Task input:
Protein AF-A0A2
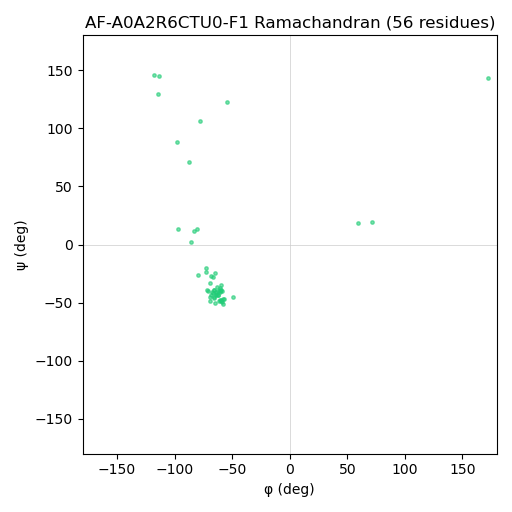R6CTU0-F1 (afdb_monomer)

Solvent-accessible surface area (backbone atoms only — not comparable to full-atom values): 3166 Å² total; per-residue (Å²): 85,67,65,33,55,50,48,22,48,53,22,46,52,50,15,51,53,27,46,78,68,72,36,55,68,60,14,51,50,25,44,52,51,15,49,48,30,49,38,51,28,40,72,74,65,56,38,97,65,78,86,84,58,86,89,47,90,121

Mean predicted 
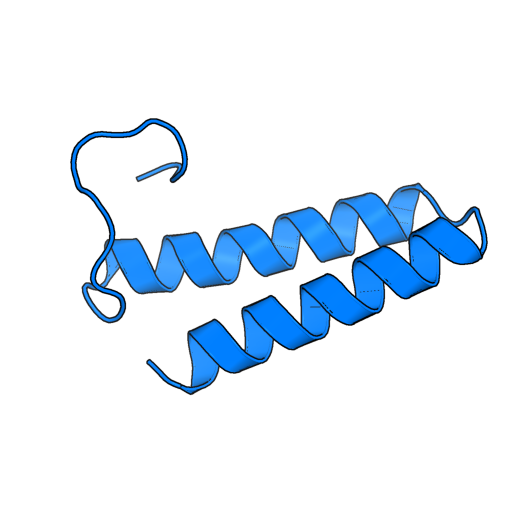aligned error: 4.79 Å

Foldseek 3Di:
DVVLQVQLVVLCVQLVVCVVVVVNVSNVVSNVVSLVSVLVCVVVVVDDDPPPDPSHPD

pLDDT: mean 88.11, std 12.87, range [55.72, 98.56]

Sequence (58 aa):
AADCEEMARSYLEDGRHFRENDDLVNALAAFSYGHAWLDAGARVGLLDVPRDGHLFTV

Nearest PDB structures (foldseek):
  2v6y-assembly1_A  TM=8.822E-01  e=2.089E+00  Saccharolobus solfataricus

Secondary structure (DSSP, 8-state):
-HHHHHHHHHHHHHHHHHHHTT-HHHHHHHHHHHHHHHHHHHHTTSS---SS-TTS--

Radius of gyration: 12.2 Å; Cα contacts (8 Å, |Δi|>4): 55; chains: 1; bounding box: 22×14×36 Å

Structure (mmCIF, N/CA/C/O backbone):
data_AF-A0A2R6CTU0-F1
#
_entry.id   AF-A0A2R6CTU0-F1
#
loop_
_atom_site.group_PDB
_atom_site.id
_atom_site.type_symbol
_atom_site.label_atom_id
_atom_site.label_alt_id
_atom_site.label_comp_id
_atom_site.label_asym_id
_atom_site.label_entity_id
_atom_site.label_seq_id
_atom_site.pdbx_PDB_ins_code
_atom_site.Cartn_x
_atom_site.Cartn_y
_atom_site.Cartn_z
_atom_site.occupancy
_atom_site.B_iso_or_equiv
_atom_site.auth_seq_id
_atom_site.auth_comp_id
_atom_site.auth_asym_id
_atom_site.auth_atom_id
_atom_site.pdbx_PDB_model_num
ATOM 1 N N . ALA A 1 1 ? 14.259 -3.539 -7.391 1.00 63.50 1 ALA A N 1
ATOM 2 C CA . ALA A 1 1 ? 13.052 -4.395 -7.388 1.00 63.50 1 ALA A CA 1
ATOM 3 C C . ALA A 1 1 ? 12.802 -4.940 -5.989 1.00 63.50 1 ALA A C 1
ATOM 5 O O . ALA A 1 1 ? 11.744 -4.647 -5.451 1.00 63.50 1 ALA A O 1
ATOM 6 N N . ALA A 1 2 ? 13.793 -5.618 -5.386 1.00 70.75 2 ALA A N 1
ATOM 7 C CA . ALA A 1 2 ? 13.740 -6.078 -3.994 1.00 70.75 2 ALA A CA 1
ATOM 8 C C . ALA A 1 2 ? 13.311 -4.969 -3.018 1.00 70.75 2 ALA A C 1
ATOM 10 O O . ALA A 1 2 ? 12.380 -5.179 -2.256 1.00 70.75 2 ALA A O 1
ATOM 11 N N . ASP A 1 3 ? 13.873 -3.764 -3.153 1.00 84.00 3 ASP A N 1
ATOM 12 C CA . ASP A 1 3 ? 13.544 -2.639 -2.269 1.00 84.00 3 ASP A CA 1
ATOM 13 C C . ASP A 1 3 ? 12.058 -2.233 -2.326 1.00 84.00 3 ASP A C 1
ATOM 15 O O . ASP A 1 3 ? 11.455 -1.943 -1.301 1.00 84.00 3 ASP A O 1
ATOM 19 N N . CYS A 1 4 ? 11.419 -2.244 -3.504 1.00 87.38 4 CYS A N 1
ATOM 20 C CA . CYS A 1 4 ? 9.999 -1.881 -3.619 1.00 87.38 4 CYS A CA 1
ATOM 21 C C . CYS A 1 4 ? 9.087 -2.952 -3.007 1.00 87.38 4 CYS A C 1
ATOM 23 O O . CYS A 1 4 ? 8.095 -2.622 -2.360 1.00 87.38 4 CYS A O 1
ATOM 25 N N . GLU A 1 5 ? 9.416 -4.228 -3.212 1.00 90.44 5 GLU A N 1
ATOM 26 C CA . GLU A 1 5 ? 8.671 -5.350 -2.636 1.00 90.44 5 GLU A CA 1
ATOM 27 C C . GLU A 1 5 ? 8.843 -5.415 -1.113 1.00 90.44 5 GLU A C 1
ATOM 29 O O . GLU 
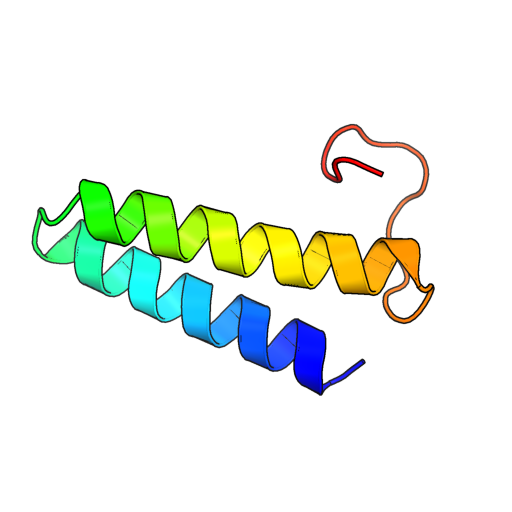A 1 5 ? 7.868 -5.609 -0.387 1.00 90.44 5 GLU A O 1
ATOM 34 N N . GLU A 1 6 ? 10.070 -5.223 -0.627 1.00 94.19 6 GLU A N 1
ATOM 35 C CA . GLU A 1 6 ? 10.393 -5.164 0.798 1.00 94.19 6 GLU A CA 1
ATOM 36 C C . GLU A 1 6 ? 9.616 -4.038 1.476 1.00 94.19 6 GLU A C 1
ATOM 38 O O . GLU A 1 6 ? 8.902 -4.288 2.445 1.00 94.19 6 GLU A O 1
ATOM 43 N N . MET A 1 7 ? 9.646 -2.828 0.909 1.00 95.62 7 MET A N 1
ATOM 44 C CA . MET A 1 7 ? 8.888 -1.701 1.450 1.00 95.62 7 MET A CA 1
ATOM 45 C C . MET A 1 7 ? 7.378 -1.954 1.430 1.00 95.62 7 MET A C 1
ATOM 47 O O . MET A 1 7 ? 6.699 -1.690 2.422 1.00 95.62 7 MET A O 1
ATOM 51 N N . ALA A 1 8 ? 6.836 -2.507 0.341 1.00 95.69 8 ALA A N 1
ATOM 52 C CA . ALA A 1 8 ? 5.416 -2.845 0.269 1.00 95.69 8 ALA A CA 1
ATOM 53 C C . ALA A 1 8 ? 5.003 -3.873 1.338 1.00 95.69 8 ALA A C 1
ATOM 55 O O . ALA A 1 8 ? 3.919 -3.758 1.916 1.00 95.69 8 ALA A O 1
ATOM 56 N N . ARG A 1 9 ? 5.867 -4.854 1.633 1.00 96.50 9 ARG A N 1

Task brief:
Copy nothing past the line containing "pLDDT: mean 88.11, std": reproduce every line from the start of the records up to it, skipping pictures.

Exercise solution:
Protein AF-A0A2
R6CTU0-F1 (afdb_monomer)

Solvent-accessible surface area (backbone atoms only — not comparable to full-atom values): 3166 Å² total; per-residue (Å²): 85,67,65,33,55,50,48,22,48,53,22,46,52,50,15,51,53,27,46,78,68,72,36,55,68,60,14,51,50,25,44,52,51,15,49,48,30,49,38,51,28,40,72,74,65,56,38,97,65,78,86,84,58,86,89,47,90,121

Mean predicted 
aligned error: 4.79 Å

Foldseek 3Di:
DVVLQVQLVVLCVQLVVCVVVVVNVSNVVSNVVSLVSVLVCVVVVVDDDPPPDPSHPD

pLDDT: mean 88.11, std 12.87, range [55.72, 98.56]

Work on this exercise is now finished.